To recommend new boundaries for the Arab and Jewish states yet another commission was appointed in February 1938. This group was headed by Sir Charles Woodhead; most of his colleagues were, like its chairman, distinguished ex-Indian civil servants. According to its terms of reference, the commission was at full liberty to suggest modifications. It stayed in Palestine from late April to July 1938 but was boycotted by the Arabs. Moreover, its members must have been aware that London was already retreating from the idea of partition. The appointment of yet another commission may well have been an attempt to gain time while a new policy was worked out.

The commission’s report was published in November, but in the words of one commentator it is not easy to say precisely what it did, or did not, recommend.
*
It discussed three different projects. Plan A envisaged a Jewish state more or less within the boundaries suggested by the Peel Commission, in which, it was noted, 49 per cent of the population would be Arabs who would own about 75 per cent of the land. Under Plan B Galilee, mainly populated by Arabs, would be detached as well as some other areas from the Jewish state. Plan C envisaged a still smaller Jewish state, consisting of the coastal plain from Rehovot in the south to Zikhron Ya’akov in the north, four hundred square miles with a total of 280,000 inhabitants. It was essentially a Jewish Vatican, Tel Aviv and its suburbs. But even this mini-state was subdivided into two parts by the Jaffa-Jerusalem corridor. The four members of the Woodhead Commission failed to agree among themselves: one of them preferred Plan B, two had strong reservations about Plan C, and all rejected Plan A.
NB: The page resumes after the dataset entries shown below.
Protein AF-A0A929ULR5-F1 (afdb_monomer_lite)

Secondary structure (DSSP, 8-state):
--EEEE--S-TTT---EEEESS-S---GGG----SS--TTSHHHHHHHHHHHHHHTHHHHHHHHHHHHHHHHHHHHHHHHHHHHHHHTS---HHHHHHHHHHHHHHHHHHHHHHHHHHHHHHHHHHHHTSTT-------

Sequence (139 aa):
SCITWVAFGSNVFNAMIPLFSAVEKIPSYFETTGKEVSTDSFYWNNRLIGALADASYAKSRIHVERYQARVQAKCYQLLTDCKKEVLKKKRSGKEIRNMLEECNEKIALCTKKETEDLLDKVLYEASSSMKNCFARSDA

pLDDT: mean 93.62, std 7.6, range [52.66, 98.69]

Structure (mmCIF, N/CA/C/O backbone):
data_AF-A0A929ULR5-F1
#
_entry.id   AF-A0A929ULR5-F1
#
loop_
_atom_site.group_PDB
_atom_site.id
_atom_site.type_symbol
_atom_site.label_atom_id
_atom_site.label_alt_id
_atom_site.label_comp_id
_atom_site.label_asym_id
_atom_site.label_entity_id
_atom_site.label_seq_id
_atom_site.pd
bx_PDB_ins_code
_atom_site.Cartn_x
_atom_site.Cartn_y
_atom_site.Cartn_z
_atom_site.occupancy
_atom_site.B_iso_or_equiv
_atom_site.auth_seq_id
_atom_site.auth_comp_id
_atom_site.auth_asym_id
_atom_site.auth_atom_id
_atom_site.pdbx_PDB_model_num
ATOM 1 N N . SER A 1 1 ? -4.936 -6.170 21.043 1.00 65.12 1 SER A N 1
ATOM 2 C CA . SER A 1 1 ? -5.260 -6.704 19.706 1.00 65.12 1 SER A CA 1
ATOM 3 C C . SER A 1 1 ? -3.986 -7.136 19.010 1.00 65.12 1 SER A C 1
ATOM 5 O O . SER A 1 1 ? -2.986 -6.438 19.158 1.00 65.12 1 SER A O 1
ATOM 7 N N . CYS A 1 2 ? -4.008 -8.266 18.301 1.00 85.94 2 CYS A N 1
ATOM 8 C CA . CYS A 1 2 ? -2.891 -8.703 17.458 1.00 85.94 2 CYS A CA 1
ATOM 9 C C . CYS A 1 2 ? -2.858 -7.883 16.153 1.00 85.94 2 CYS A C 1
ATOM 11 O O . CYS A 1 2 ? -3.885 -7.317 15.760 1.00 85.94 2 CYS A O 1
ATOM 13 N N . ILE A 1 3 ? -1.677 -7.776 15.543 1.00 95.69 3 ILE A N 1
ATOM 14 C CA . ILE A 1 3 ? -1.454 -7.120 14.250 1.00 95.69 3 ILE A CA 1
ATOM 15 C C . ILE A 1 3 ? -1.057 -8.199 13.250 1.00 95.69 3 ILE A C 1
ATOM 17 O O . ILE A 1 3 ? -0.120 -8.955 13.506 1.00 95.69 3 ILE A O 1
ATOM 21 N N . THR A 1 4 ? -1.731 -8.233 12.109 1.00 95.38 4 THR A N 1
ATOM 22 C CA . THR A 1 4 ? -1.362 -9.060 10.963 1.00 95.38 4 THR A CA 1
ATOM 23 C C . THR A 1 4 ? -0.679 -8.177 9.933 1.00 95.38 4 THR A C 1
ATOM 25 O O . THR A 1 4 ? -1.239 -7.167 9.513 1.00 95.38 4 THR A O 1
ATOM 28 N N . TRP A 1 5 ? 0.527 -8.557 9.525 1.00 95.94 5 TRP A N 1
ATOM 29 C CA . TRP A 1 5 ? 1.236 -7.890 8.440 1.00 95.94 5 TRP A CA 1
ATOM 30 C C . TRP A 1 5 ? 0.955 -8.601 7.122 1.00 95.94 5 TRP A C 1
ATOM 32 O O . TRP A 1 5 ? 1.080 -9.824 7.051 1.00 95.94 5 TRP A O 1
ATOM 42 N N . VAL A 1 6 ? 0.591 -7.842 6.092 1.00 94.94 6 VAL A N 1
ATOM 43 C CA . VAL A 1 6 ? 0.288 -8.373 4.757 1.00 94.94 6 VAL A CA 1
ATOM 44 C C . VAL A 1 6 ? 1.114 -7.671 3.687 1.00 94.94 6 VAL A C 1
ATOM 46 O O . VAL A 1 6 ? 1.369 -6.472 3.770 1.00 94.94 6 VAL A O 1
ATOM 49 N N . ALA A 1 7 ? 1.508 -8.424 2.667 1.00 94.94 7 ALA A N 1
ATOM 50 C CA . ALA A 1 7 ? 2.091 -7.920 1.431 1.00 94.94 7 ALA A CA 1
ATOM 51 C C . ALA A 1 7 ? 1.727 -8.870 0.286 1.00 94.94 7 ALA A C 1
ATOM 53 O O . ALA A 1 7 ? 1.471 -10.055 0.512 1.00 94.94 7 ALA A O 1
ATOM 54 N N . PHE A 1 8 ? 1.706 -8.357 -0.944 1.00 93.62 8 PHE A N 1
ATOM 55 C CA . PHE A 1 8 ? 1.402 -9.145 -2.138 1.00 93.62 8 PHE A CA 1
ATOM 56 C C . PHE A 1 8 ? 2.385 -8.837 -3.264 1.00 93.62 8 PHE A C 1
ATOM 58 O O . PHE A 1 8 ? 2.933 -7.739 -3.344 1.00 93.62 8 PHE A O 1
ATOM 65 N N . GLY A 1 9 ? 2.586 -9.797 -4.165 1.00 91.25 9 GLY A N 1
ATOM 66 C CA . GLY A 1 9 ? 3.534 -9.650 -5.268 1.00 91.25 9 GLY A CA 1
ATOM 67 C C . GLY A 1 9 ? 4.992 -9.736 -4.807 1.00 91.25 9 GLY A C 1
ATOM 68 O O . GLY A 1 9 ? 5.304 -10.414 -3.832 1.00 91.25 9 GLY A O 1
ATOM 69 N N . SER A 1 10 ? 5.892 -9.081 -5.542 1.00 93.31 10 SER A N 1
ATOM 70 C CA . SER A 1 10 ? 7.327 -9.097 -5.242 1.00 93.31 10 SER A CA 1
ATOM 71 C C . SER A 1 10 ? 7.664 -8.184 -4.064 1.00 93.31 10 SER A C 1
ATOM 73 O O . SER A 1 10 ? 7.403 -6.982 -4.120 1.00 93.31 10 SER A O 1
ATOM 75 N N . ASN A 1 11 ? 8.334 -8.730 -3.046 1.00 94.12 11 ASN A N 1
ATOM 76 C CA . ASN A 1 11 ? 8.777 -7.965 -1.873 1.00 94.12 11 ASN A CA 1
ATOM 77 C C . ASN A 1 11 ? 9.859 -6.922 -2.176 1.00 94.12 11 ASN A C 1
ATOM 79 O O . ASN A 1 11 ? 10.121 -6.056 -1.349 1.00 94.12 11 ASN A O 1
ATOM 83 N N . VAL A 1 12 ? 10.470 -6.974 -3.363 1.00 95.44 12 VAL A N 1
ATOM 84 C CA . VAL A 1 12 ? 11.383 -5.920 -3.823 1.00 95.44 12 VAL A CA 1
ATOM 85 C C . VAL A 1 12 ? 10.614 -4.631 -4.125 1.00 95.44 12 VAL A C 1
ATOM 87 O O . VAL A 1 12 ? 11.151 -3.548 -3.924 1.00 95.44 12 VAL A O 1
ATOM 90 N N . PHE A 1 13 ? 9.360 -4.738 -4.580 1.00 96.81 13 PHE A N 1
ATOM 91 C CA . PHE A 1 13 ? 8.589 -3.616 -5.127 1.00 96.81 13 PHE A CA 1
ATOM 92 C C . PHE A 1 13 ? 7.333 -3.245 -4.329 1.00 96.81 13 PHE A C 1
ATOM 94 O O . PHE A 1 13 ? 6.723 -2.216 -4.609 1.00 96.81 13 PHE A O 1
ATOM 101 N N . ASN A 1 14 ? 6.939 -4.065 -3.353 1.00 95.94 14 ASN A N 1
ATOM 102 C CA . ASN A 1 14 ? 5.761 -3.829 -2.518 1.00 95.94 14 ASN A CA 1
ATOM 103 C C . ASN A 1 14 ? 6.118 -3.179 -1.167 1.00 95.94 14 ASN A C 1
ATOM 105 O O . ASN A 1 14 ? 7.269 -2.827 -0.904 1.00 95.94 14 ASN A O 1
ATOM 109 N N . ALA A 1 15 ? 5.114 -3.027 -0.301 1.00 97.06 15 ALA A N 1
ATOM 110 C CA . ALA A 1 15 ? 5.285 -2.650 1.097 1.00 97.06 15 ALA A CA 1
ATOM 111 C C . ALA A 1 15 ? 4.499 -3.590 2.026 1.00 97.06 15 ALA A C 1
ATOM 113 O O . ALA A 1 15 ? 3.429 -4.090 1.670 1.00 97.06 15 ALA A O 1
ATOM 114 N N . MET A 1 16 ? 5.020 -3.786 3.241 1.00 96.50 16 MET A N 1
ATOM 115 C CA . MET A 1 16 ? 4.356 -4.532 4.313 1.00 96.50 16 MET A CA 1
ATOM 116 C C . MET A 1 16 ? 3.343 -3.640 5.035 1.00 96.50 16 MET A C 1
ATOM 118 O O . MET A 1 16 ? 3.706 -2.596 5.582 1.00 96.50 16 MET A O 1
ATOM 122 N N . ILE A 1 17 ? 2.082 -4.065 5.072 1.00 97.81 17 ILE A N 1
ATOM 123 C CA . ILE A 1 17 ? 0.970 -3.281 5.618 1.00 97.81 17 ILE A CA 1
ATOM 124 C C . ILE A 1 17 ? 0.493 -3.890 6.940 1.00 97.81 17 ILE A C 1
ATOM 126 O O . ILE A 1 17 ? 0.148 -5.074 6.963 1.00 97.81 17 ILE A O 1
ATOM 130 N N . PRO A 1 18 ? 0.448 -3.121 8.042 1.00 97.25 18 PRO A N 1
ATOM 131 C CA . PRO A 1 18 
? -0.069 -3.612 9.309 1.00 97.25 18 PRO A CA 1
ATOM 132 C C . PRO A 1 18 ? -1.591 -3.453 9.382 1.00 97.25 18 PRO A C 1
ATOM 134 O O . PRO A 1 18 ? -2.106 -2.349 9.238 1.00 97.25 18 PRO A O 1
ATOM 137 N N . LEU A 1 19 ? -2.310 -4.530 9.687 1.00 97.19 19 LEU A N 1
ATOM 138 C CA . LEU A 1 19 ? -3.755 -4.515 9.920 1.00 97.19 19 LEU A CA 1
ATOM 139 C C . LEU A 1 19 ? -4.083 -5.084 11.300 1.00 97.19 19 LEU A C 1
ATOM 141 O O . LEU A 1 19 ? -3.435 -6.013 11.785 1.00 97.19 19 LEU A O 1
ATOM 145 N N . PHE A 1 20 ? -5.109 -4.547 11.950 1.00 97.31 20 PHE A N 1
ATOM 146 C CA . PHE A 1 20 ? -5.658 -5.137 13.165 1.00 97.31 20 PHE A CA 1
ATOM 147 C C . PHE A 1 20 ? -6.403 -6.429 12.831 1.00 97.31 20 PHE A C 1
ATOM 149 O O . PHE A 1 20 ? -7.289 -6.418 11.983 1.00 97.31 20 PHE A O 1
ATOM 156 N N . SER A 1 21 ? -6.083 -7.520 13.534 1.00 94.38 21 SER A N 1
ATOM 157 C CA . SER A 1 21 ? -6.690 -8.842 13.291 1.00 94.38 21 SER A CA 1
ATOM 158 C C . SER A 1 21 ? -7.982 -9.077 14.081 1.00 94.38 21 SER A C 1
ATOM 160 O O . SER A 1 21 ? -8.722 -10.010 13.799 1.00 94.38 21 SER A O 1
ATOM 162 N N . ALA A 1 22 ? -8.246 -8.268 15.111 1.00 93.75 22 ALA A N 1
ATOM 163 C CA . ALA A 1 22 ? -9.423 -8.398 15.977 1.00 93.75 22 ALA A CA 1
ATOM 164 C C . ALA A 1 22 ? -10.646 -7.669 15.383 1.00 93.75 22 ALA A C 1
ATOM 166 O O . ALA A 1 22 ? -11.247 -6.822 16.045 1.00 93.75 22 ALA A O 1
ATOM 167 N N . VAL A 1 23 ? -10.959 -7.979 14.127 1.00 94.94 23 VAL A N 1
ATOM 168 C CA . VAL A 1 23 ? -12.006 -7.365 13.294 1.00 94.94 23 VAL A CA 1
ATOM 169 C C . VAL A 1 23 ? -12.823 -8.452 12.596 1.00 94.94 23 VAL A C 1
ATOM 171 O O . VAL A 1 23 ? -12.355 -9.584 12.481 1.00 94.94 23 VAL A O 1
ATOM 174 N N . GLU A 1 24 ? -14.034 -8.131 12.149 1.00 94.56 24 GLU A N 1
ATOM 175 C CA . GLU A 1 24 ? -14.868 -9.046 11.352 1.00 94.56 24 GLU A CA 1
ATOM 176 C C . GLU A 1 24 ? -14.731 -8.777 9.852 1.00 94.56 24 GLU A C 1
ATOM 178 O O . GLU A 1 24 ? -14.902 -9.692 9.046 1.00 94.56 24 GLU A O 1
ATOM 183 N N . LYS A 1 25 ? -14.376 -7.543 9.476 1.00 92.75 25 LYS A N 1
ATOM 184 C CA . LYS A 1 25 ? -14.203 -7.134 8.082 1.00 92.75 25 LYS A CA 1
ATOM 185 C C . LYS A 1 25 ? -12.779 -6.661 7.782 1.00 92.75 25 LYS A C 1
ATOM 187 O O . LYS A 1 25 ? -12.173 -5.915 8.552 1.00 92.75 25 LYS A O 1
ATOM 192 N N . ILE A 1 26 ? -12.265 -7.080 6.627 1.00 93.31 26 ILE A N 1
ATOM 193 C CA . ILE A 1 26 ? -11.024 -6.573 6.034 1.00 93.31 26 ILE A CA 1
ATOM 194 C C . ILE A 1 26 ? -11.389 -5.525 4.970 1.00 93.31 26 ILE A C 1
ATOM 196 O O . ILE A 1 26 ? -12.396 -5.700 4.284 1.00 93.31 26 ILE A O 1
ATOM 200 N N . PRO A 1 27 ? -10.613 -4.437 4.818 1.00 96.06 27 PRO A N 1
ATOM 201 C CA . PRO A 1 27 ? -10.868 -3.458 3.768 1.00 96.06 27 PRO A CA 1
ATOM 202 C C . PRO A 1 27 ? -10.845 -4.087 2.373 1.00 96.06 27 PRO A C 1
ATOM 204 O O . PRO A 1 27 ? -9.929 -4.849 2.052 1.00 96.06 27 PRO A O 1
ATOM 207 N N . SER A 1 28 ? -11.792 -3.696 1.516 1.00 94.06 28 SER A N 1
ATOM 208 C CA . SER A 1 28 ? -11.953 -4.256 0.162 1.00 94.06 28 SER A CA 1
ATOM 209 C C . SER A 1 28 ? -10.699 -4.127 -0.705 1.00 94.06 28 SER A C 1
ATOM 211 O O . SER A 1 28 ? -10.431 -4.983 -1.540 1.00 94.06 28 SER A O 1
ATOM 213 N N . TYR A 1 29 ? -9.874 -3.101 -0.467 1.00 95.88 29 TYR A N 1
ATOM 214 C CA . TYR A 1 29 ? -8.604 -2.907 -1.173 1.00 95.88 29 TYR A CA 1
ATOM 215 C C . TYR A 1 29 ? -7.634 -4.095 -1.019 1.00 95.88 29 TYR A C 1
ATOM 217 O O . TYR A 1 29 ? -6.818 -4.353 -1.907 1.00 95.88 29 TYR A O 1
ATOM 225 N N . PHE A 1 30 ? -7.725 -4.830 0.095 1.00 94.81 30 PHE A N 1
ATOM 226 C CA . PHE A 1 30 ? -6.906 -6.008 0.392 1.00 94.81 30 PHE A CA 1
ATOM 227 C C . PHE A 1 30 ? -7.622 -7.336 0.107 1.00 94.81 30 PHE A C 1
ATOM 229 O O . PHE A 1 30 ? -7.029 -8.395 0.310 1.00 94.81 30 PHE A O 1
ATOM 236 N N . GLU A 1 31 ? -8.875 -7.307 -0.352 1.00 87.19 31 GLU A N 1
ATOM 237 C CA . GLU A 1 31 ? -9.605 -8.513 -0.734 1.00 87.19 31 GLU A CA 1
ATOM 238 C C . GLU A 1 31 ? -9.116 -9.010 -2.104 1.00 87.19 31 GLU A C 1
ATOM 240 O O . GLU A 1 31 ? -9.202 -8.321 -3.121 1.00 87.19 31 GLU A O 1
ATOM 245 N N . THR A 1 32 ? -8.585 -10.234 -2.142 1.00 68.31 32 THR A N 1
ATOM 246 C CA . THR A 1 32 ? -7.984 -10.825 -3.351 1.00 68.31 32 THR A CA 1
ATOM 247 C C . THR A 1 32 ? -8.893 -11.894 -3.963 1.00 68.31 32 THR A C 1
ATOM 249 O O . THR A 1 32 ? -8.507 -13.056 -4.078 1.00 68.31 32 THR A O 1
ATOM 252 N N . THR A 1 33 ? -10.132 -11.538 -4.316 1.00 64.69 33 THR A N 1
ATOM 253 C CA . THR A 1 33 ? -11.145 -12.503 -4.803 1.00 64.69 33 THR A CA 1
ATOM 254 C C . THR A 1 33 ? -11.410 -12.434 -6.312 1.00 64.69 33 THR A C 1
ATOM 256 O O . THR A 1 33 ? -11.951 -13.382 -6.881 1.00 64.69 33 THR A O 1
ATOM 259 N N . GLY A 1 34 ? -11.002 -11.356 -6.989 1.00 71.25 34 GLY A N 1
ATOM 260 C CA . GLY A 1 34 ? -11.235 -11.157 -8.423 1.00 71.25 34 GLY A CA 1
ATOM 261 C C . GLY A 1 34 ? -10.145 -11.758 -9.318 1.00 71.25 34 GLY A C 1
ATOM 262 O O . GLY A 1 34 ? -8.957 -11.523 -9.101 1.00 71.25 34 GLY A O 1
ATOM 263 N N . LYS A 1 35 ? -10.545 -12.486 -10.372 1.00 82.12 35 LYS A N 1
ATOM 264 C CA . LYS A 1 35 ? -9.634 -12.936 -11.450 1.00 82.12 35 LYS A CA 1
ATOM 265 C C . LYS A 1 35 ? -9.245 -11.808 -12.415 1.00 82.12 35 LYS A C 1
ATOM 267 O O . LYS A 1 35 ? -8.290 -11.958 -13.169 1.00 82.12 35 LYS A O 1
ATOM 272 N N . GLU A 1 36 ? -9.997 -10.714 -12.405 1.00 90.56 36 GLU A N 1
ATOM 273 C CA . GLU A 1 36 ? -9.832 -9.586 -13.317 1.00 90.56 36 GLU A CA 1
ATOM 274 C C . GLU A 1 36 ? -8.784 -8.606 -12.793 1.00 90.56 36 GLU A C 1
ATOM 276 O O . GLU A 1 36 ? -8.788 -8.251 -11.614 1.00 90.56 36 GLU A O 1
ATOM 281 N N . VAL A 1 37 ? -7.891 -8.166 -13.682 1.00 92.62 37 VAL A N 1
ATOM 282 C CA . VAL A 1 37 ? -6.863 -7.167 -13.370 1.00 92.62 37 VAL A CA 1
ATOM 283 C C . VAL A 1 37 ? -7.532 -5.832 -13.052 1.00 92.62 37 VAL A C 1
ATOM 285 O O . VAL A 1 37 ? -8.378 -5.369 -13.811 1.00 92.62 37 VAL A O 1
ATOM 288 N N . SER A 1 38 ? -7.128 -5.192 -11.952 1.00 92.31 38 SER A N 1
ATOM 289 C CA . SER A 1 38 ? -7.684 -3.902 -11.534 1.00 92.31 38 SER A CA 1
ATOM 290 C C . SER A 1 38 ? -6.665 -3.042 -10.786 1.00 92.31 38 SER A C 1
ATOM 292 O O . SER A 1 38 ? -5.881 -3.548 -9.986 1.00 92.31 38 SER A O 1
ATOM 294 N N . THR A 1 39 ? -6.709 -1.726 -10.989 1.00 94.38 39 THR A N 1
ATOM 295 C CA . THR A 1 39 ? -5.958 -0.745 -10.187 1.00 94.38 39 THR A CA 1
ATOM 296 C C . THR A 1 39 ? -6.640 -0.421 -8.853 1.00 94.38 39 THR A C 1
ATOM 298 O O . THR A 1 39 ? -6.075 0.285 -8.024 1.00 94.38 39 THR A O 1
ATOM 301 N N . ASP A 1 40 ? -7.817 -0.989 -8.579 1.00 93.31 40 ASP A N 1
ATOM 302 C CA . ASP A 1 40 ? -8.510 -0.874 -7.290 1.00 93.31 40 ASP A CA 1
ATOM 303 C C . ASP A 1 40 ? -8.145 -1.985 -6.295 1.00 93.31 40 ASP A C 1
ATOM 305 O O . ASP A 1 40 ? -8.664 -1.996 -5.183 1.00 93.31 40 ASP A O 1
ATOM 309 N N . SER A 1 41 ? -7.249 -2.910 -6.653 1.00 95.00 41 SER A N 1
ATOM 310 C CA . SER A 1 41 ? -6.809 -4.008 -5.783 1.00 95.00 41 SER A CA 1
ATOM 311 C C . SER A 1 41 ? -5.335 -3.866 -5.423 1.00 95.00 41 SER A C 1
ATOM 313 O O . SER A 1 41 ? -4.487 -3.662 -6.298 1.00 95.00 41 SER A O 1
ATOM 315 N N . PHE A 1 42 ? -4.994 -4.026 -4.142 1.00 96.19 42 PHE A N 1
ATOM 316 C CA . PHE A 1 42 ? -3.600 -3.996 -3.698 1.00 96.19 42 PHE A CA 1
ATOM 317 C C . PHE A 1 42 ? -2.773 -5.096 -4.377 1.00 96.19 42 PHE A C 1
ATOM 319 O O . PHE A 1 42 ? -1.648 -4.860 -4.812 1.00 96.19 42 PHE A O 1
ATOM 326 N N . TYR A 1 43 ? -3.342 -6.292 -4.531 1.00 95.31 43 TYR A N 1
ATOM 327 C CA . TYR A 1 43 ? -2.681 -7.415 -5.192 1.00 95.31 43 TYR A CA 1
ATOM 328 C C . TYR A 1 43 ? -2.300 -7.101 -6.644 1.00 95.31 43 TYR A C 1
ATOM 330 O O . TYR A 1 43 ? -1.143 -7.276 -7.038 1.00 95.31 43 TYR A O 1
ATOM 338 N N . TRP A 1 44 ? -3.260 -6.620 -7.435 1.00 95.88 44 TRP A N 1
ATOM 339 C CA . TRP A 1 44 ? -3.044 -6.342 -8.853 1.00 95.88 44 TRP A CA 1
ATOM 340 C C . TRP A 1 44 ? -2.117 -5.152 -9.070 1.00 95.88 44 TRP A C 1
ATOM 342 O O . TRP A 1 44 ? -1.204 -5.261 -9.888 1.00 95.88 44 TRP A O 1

In essence the commission reached the conclusion that no Jewish state could be devised which, while including only a small number of Arabs, would be large enough to allow for new immigration.

Instead of openly admitting failure, the commission felt under an obligation to produce a scheme of its own, however half-hearted and confused. Several weeks after the publication the British government, in yet another White Paper, turned partition down as impractical in view of the political, administrative and financial difficulties it raised, claiming that peace and prosperity in Palestine could be restored only if there was an understanding between Jews and Arabs.

It was also announced that a conference would soon be held in London to which representatives of the Jewish Agency as well as Arabs from Palestine and the neighbouring states, would be invited. If no agreement was reached within a reasonable period, the government would be obliged to impose a settlement.